Because business, the powerful, and the influential are the ones defining what Green Technology, what Sustainable Development, and what Ecologically-friendly means, (thanks to them) many have a skewed concept of (what started out as honest-to-goodness) impact-neutral progress. Much of Green Technology, of Sustainable Development, and of Eco-friendly products and technologies are still very much dependent on traditional methods of production – this means usage of fossil fuels. It is for this reason that some recent articles on biofuels have emerged claiming that not only are their production using up more energy and increasing the global warming but also significantly impacts on the food supply, especially for the more than 1 billion people who are surviving way below the poverty threshold.
Biofuel is one of the first proposed solutions to the growing problem of exhausting fossil fuel stock. At first glance, it seems that shifting to a renewable source of energy is godsend because we will be assured of a continuing and virtually inexhaustible energy supply to our insatiable energy demands.
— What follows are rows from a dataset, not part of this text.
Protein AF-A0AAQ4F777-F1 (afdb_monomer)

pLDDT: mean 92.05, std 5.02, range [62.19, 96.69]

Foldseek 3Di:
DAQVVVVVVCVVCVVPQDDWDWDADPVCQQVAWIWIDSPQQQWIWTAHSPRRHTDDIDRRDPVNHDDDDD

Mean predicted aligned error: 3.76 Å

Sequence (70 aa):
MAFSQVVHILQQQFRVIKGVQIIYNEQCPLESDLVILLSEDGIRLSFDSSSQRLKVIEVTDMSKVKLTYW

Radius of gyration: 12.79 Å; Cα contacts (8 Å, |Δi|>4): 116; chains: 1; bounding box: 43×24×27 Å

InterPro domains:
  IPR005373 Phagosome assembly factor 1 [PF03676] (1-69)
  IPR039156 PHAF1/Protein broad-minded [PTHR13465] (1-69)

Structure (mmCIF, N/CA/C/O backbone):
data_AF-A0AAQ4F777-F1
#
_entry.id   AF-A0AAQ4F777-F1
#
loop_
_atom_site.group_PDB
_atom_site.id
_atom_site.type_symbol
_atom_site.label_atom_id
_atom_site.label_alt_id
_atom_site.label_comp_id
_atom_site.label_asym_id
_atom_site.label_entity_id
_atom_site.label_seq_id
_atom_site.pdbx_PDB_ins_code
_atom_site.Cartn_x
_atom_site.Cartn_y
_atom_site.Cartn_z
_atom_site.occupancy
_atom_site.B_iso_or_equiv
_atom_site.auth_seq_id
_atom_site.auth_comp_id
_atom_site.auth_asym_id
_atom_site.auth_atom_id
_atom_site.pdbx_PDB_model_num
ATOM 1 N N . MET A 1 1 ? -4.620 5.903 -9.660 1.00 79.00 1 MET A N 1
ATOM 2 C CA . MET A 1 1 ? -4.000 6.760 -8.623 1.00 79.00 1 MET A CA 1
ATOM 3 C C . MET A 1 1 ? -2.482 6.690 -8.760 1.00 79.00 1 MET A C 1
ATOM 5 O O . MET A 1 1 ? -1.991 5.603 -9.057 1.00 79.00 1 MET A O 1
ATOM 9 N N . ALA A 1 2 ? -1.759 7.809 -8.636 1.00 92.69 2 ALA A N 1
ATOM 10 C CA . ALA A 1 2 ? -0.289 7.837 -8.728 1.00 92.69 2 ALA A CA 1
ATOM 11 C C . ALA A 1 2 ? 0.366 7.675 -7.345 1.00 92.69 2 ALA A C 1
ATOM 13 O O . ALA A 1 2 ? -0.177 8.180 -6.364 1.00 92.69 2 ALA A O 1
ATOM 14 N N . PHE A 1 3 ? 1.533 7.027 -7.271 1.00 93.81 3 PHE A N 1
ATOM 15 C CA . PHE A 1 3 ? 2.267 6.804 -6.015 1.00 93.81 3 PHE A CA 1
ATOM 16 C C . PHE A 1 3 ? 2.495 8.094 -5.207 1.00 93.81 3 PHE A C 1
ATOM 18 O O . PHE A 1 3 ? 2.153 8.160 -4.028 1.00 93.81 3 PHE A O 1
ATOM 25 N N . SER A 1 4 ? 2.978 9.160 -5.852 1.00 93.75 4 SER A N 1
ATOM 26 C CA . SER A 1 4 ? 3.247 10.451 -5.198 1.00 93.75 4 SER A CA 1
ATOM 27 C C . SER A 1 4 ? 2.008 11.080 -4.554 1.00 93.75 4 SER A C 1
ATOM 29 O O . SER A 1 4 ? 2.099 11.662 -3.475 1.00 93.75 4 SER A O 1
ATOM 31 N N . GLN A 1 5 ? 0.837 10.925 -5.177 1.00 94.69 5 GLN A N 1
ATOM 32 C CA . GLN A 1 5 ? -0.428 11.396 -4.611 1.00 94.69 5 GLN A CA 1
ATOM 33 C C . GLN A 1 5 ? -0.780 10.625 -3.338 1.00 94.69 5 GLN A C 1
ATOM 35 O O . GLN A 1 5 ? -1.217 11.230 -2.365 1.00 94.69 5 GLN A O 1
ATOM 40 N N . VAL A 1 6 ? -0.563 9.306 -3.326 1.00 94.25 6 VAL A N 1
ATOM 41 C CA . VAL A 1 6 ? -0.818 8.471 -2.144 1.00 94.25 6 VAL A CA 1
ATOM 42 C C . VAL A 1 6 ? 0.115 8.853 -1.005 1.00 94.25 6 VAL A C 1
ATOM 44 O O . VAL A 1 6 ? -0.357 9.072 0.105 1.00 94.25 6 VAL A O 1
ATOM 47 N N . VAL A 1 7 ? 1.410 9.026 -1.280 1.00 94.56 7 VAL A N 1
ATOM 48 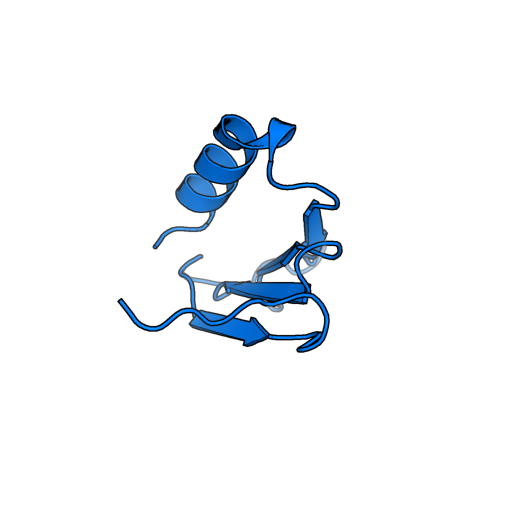C CA . VAL A 1 7 ? 2.376 9.502 -0.277 1.00 94.56 7 VAL A CA 1
ATOM 49 C C . VAL A 1 7 ? 1.947 10.854 0.293 1.00 94.56 7 VAL A C 1
ATOM 51 O O . VAL A 1 7 ? 1.954 11.034 1.508 1.00 94.56 7 VAL A O 1
ATOM 54 N N . HIS A 1 8 ? 1.504 11.782 -0.557 1.00 95.44 8 HIS A N 1
ATOM 55 C CA . HIS A 1 8 ? 1.019 13.079 -0.095 1.00 95.44 8 HIS A CA 1
ATOM 56 C C . HIS A 1 8 ? -0.224 12.955 0.801 1.00 95.44 8 HIS A C 1
ATOM 58 O O . HIS A 1 8 ? -0.280 13.576 1.859 1.00 95.44 8 HIS A O 1
ATOM 64 N N . ILE A 1 9 ? -1.196 12.112 0.437 1.00 94.31 9 ILE A N 1
ATOM 65 C CA . ILE A 1 9 ? -2.390 11.855 1.261 1.00 94.31 9 ILE A CA 1
ATOM 66 C C . ILE A 1 9 ? -1.999 11.255 2.617 1.00 94.31 9 ILE A C 1
ATOM 68 O O . ILE A 1 9 ? -2.493 11.710 3.648 1.00 94.31 9 ILE A O 1
ATOM 72 N N . LEU A 1 10 ? -1.082 10.285 2.635 1.00 93.69 10 LEU A N 1
ATOM 73 C CA . LEU A 1 10 ? -0.583 9.673 3.870 1.00 93.69 10 LEU A CA 1
ATOM 74 C C . LEU A 1 10 ? 0.103 10.708 4.769 1.00 93.69 10 LEU A C 1
ATOM 76 O O . LEU A 1 10 ? -0.145 10.736 5.971 1.00 93.69 10 LEU A O 1
ATOM 80 N N . GLN A 1 11 ? 0.891 11.616 4.186 1.00 93.06 11 GLN A N 1
ATOM 81 C CA . GLN A 1 11 ? 1.493 12.732 4.918 1.00 93.06 11 GLN A CA 1
ATOM 82 C C . GLN A 1 11 ? 0.444 13.683 5.501 1.00 93.06 11 GLN A C 1
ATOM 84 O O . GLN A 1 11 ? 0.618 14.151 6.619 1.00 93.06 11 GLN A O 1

However, upon closer examination, it was found that the means of producing (i.e., refining) biofuel will use fossil fuel and the energy output of biofuel is said to be less than fossil fuel.
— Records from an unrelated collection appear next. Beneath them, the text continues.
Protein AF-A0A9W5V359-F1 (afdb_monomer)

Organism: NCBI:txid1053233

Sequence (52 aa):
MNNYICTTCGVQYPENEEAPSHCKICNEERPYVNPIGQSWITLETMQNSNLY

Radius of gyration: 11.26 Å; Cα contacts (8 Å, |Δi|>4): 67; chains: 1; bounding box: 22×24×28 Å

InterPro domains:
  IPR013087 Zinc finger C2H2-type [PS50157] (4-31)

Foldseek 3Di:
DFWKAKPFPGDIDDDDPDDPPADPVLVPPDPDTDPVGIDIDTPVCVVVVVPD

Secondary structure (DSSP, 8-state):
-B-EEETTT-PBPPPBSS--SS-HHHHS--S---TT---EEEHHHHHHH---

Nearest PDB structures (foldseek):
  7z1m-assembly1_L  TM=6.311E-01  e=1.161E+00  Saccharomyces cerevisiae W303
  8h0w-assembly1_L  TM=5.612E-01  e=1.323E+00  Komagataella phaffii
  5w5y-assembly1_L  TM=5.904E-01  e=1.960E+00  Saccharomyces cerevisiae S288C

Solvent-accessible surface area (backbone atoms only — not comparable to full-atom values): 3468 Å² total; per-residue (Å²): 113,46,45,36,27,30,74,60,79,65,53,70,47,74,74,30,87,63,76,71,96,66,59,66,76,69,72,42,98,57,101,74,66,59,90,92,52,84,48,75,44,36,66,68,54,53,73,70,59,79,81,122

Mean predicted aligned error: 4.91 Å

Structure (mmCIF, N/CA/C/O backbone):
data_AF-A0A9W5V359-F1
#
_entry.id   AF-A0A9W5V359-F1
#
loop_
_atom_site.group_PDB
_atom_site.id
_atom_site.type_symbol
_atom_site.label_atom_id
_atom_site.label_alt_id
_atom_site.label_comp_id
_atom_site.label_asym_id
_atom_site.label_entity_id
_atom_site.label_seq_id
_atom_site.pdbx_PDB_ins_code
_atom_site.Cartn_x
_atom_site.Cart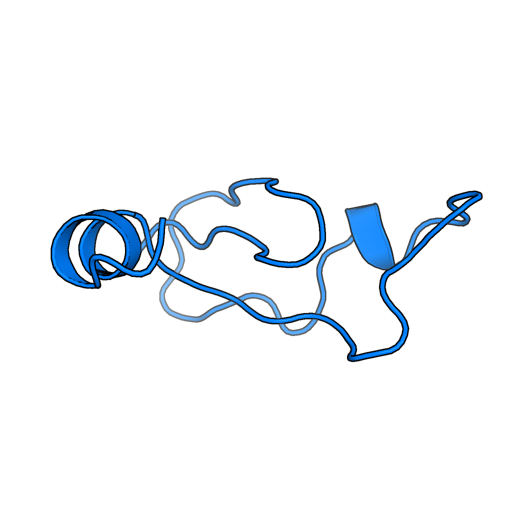n_y
_atom_site.Cartn_z
_atom_site.occupancy
_atom_site.B_iso_or_equiv
_atom_site.auth_seq_id
_atom_site.auth_comp_id
_atom_site.auth_asym_id
_atom_site.auth_atom_id
_atom_site.pdbx_PDB_model_num
ATOM 1 N N . MET A 1 1 ? -7.826 -13.676 6.930 1.00 75.25 1 MET A N 1
ATOM 2 C CA . MET A 1 1 ? -7.445 -13.259 5.570 1.00 75.25 1 MET A CA 1
ATOM 3 C C . MET A 1 1 ? -7.866 -11.796 5.432 1.00 75.25 1 MET A C 1
ATOM 5 O O . MET A 1 1 ? -8.908 -11.437 5.964 1.00 75.25 1 MET A O 1
ATOM 9 N N . ASN A 1 2 ? -7.009 -10.932 4.881 1.00 88.06 2 ASN A N 1
ATOM 10 C CA . ASN A 1 2 ? -7.192 -9.476 4.857 1.00 88.06 2 ASN A CA 1
ATOM 11 C C . ASN A 1 2 ? -6.905 -8.898 3.467 1.00 88.06 2 ASN A C 1
ATOM 13 O O . ASN A 1 2 ? -6.064 -9.411 2.731 1.00 88.06 2 ASN A O 1
ATOM 17 N N . ASN A 1 3 ? -7.559 -7.782 3.138 1.00 93.25 3 ASN A N 1
ATOM 18 C CA . ASN A 1 3 ? -7.206 -6.975 1.972 1.00 93.25 3 ASN A CA 1
ATOM 19 C C . ASN A 1 3 ? -6.041 -6.046 2.328 1.00 93.25 3 ASN A C 1
ATOM 21 O O . ASN A 1 3 ? -6.150 -5.236 3.254 1.00 93.25 3 ASN A O 1
ATOM 25 N N . TYR A 1 4 ? -4.947 -6.149 1.577 1.00 94.81 4 TYR A N 1
ATOM 26 C CA . TYR A 1 4 ? -3.751 -5.337 1.786 1.00 94.81 4 TYR A CA 1
ATOM 27 C C . TYR A 1 4 ? -3.699 -4.173 0.804 1.00 94.81 4 TYR A C 1
ATOM 29 O O . TYR A 1 4 ? -3.848 -4.345 -0.404 1.00 94.81 4 TYR A O 1
ATOM 37 N N . ILE A 1 5 ? -3.450 -2.983 1.334 1.00 94.19 5 ILE A N 1
ATOM 38 C CA . ILE A 1 5 ? -3.316 -1.732 0.601 1.00 94.19 5 ILE A CA 1
ATOM 39 C C . ILE A 1 5 ? -1.845 -1.333 0.631 1.00 94.19 5 ILE A C 1
ATOM 41 O O . ILE A 1 5 ? -1.230 -1.264 1.696 1.00 94.19 5 ILE A O 1
ATOM 45 N N . CYS A 1 6 ? -1.265 -1.079 -0.537 1.00 92.38 6 CYS A N 1
ATOM 46 C CA . CYS A 1 6 ? 0.095 -0.571 -0.634 1.00 92.38 6 CYS A CA 1
ATOM 47 C C . CYS A 1 6 ? 0.107 0.904 -0.223 1.00 92.38 6 CYS A C 1
ATOM 49 O O . CYS A 1 6 ? -0.476 1.735 -0.917 1.00 92.38 6 CYS A O 1
ATOM 51 N N . THR A 1 7 ? 0.800 1.263 0.856 1.00 90.31 7 THR 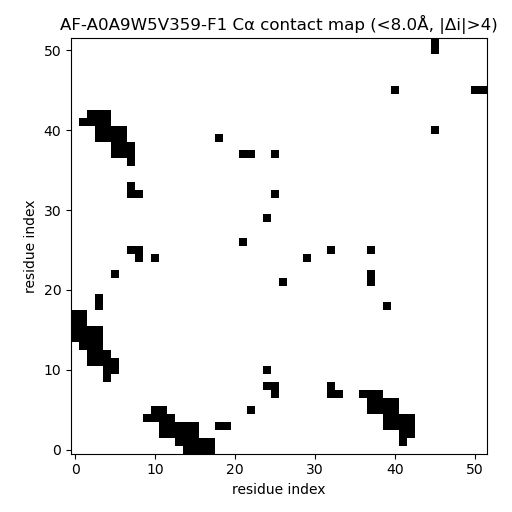A N 1
ATOM 52 C CA . THR A 1 7 ? 0.854 2.662 1.328 1.00 90.31 7 THR A CA 1
ATOM 53 C C . THR A 1 7 ? 1.651 3.572 0.389 1.00 90.31 7 THR A C 1
ATOM 55 O O . THR A 1 7 ? 1.519 4.791 0.447 1.00 90.31 7 THR A O 1
ATOM 58 N N . THR A 1 8 ? 2.452 2.989 -0.507 1.00 88.75 8 THR A N 1
ATOM 59 C CA . THR A 1 8 ? 3.284 3.716 -1.472 1.00 88.75 8 THR A CA 1
ATOM 60 C C . THR A 1 8 ? 2.500 4.219 -2.684 1.00 88.75 8 THR A C 1
ATOM 62 O O . THR A 1 8 ? 2.781 5.309 -3.175 1.00 88.75 8 THR A O 1
ATOM 65 N N . CYS A 1 9 ? 1.538 3.440 -3.192 1.00 88.56 9 CYS A N 1
ATOM 66 C CA . CYS A 1 9 ? 0.768 3.792 -4.398 1.00 88.56 9 CYS A CA 1
ATOM 67 C C . CYS A 1 9 ? -0.758 3.743 -4.225 1.00 88.56 9 CYS A C 1
ATOM 69 O O . CYS A 1 9 ? -1.480 4.113 -5.146 1.00 88.56 9 CYS A O 1
ATOM 71 N N . GLY A 1 10 ? -1.258 3.278 -3.079 1.00 89.38 10 GLY A N 1
ATOM 72 C CA . GLY A 1 10 ? -2.683 3.220 -2.753 1.00 89.38 10 GLY A CA 1
ATOM 73 C C . GLY A 1 10 ? -3.454 2.044 -3.358 1.00 89.38 10 GLY A C 1
ATOM 74 O O . GLY A 1 10 ? -4.654 1.935 -3.126 1.00 89.38 10 GLY A O 1
ATOM 75 N N . VAL A 1 11 ? -2.817 1.150 -4.122 1.00 91.69 11 VAL A N 1
ATOM 76 C CA . VAL A 1 11 ? -3.530 -0.008 -4.682 1.00 91.69 11 VAL A CA 1
ATOM 77 C C . VAL A 1 11 ? -3.898 -1.013 -3.592 1.00 91.69 11 VAL A C 1
ATOM 79 O O . VAL A 1 11 ? -3.072 -1.348 -2.740 1.00 91.69 11 VAL A O 1
ATOM 82 N N . GLN A 1 12 ? -5.118 -1.539 -3.663 1.00 93.62 12 GLN A N 1
ATOM 83 C CA . GLN A 1 12 ? -5.579 -2.648 -2.838 1.00 93.62 12 GLN A CA 1
ATOM 84 C C . GLN A 1 12 ? -5.457 -3.975 -3.593 1.00 93.62 12 GLN A C 1
ATOM 86 O O . GLN A 1 12 ? -5.868 -4.084 -4.749 1.00 93.62 12 GLN A O 1
ATOM 91 N N . TYR A 1 13 ? -4.916 -4.986 -2.924 1.00 93.00 13 TYR A N 1
ATOM 92 C CA . TYR A 1 13 ? -4.862 -6.363 -3.402 1.00 93.00 13 TYR A CA 1
ATOM 93 C C . TYR A 1 13 ? -6.048 -7.174 -2.861 1.00 93.00 13 TYR A C 1
ATOM 95 O O . TYR A 1 13 ? -6.624 -6.796 -1.835 1.00 93.00 13 TYR A O 1
ATOM 103 N N . PRO A 1 14 ? -6.414 -8.281 -3.536 1.00 91.75 14 PRO A N 1
ATOM 104 C CA . PRO A 1 14 ? -7.417 -9.213 -3.036 1.00 91.75 14 PRO A CA 1
ATOM 105 C C . PRO A 1 14 ? -7.052 -9.780 -1.666 1.00 91.75 14 PRO A C 1
ATOM 107 O O . PRO A 1 14 ? -5.896 -9.725 -1.237 1.00 91.75 14 PRO A O 1
ATOM 110 N N . GLU A 1 15 ? -8.054 -10.368 -1.024 1.00 91.94 15 GLU A N 1
ATOM 111 C CA . GLU A 1 15 ? -7.924 -10.975 0.289 1.00 91.94 15 GLU A CA 1
ATOM 112 C C . GLU A 1 15 ? -6.841 -12.059 0.284 1.00 91.94 15 GLU A C 1
ATOM 114 O O . GLU A 1 15 ? -6.846 -12.960 -0.558 1.00 91.94 15 GLU A O 1
ATOM 119 N N . ASN A 1 16 ? -5.897 -11.957 1.216 1.00 90.75 16 ASN A N 1
ATOM 120 C CA . ASN A 1 16 ? -4.808 -12.913 1.361 1.00 90.75 16 ASN A CA 1
ATOM 121 C C . ASN A 1 16 ? -4.500 -13.161 2.844 1.00 90.75 16 ASN A C 1
ATOM 123 O O . ASN A 1 16 ? -4.878 -12.368 3.710 1.00 90.75 16 ASN A O 1
ATOM 127 N N . GLU A 1 17 ? -3.834 -14.267 3.164 1.00 90.75 17 GLU A N 1
ATOM 128 C CA . GLU A 1 17 ? -3.374 -14.537 4.536 1.00 90.75 17 GLU A CA 1
ATOM 129 C C . GLU A 1 17 ? -2.238 -13.599 4.946 1.00 90.75 17 GLU A C 1
ATOM 131 O O . GLU A 1 17 ? -2.193 -13.157 6.092 1.00 90.75 17 GLU A O 1
ATOM 136 N N . GLU A 1 18 ? -1.378 -13.241 3.992 1.00 90.00 18 GLU A N 1
ATOM 137 C CA . GLU A 1 18 ? -0.218 -12.382 4.206 1.00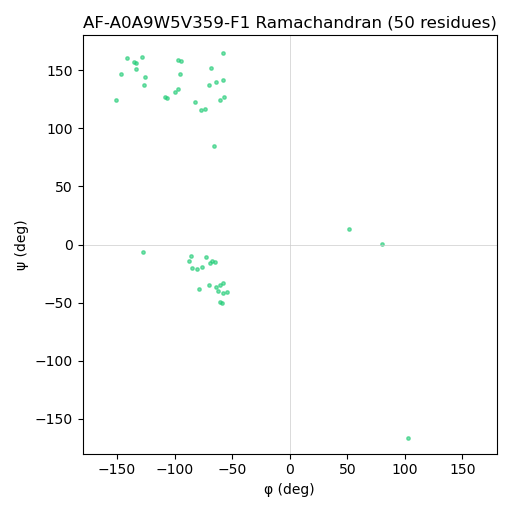 90.00 18 GLU A CA 1
ATOM 138 C C . GLU A 1 18 ? -0.113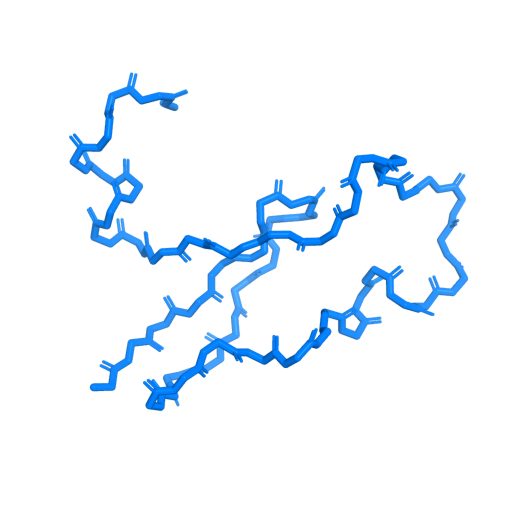 -11.294 3.131 1.00 90.00 18 GLU A C 1
ATOM 140 O O . GLU A 1 18 ? -0.610 -11.429 2.004 1.00 90.00 18 GLU A O 1
ATOM 145 N N . ALA A 1 19 ? 0.564 -10.197 3.476 1.00 88.94 19 ALA A N 1
ATOM 146 C CA . ALA A 1 19 ? 0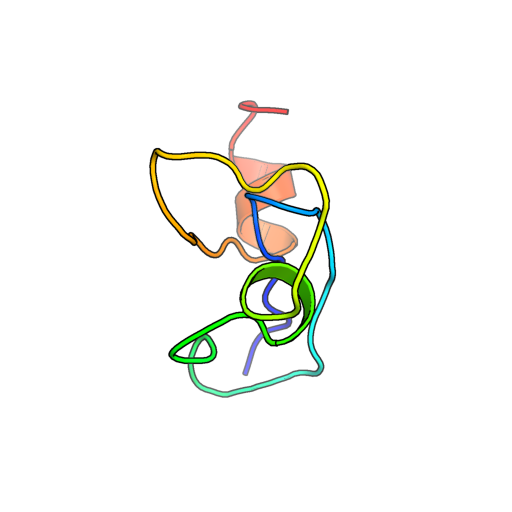.839 -9.125 2.531 1.00 88.94 19 ALA A CA 1
ATOM 147 C C . ALA A 1 19 ? 1.743 -9.635 1.390 1.00 88.94 19 ALA A C 1
ATOM 149 O O . ALA A 1 19 ? 2.694 -10.377 1.652 1.00 88.94 19 ALA A O 1
ATOM 150 N N . PRO A 1 20 ? 1.508 -9.231 0.128 1.00 89.62 20 PRO A N 1
ATOM 151 C CA . PRO A 1 20 ? 2.392 -9.604 -0.970 1.00 89.62 20 PRO A CA 1
ATOM 152 C C . PRO A 1 20 ? 3.827 -9.137 -0.704 1.00 89.62 20 PRO A C 1
ATOM 154 O O . PRO A 1 20 ? 4.041 -8.021 -0.235 1.00 89.62 20 PRO A O 1
ATOM 157 N N . SER A 1 21 ? 4.828 -9.940 -1.076 1.00 89.38 21 SER A N 1
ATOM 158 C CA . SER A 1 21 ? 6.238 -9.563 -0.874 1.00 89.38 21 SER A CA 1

In addition, among the first proposed sources for biofuel is corn. This means that industry will compete with man; and, since it is more profitable to sell to industry than to man for food, corn is gradually being diverted from the tables of man to the bowels of machines and industry. But, the good news is that we are developing 2nd and 3rd generation biofuel sources – meaning, instead of extracting biofuel from our food supply, it will be derived from the discards, such as wood chips and shavings, as agricultural wastes (leaves, stalks, pulp, etc), or from algae.
One ominous and devious program resulting from our attempts to curb – if not reverse – global warming is carbon trading. To an untrained mind, it is very attractive because it not only purportedly provides income to many otherwise-unemployable people, but also offsets the global warming emissions. The argument here is that industry will buy carbon credits, meaning that they will pay for the right to dump carbon emissions into the atmosphere that belong to people with no capability to do so – in other words, some kind of proxy dumping.
Carbon trading is just another of the insidious means by which industry dons a “environmentally friendly and responsible” image while continuing with their destructive activities. And, they are using money as a means of enticing the poor and needy into becoming their co-conspirators in the destruction of our environment and the planet. Because of the malice, carbon credit trading is doomed to fail, as a solution to global warming and climate change.
Green technology – to be true to its connotation – should be a closed system, where raw materials are taken from renewable sources and are optimally used (with very insignificant waste generated), the production process will use renewable energy and insignificant impact on the environment, and the product shall be intended only for local consumption with excess production kept to a minimum and exported only after the needs of the local consumers have been satisfied. Excess in production should only be a precaution to ensure that local consumers will not be left wanting. Finally, the product must not only be recyclable but also be something that is essential to the needs (in contrast to wants) of local consumers.
In this manner, green technology is not only synonymous to sustainable development but it shall be truly environmentally- and ecologically-friendly. Profit is not the primary motivation or intention of production. Instead, business exist to improve the lives of the people – and “improve” means that people will live in harmony with nature and will engage in human activity that will uplift the morals and dignity of man.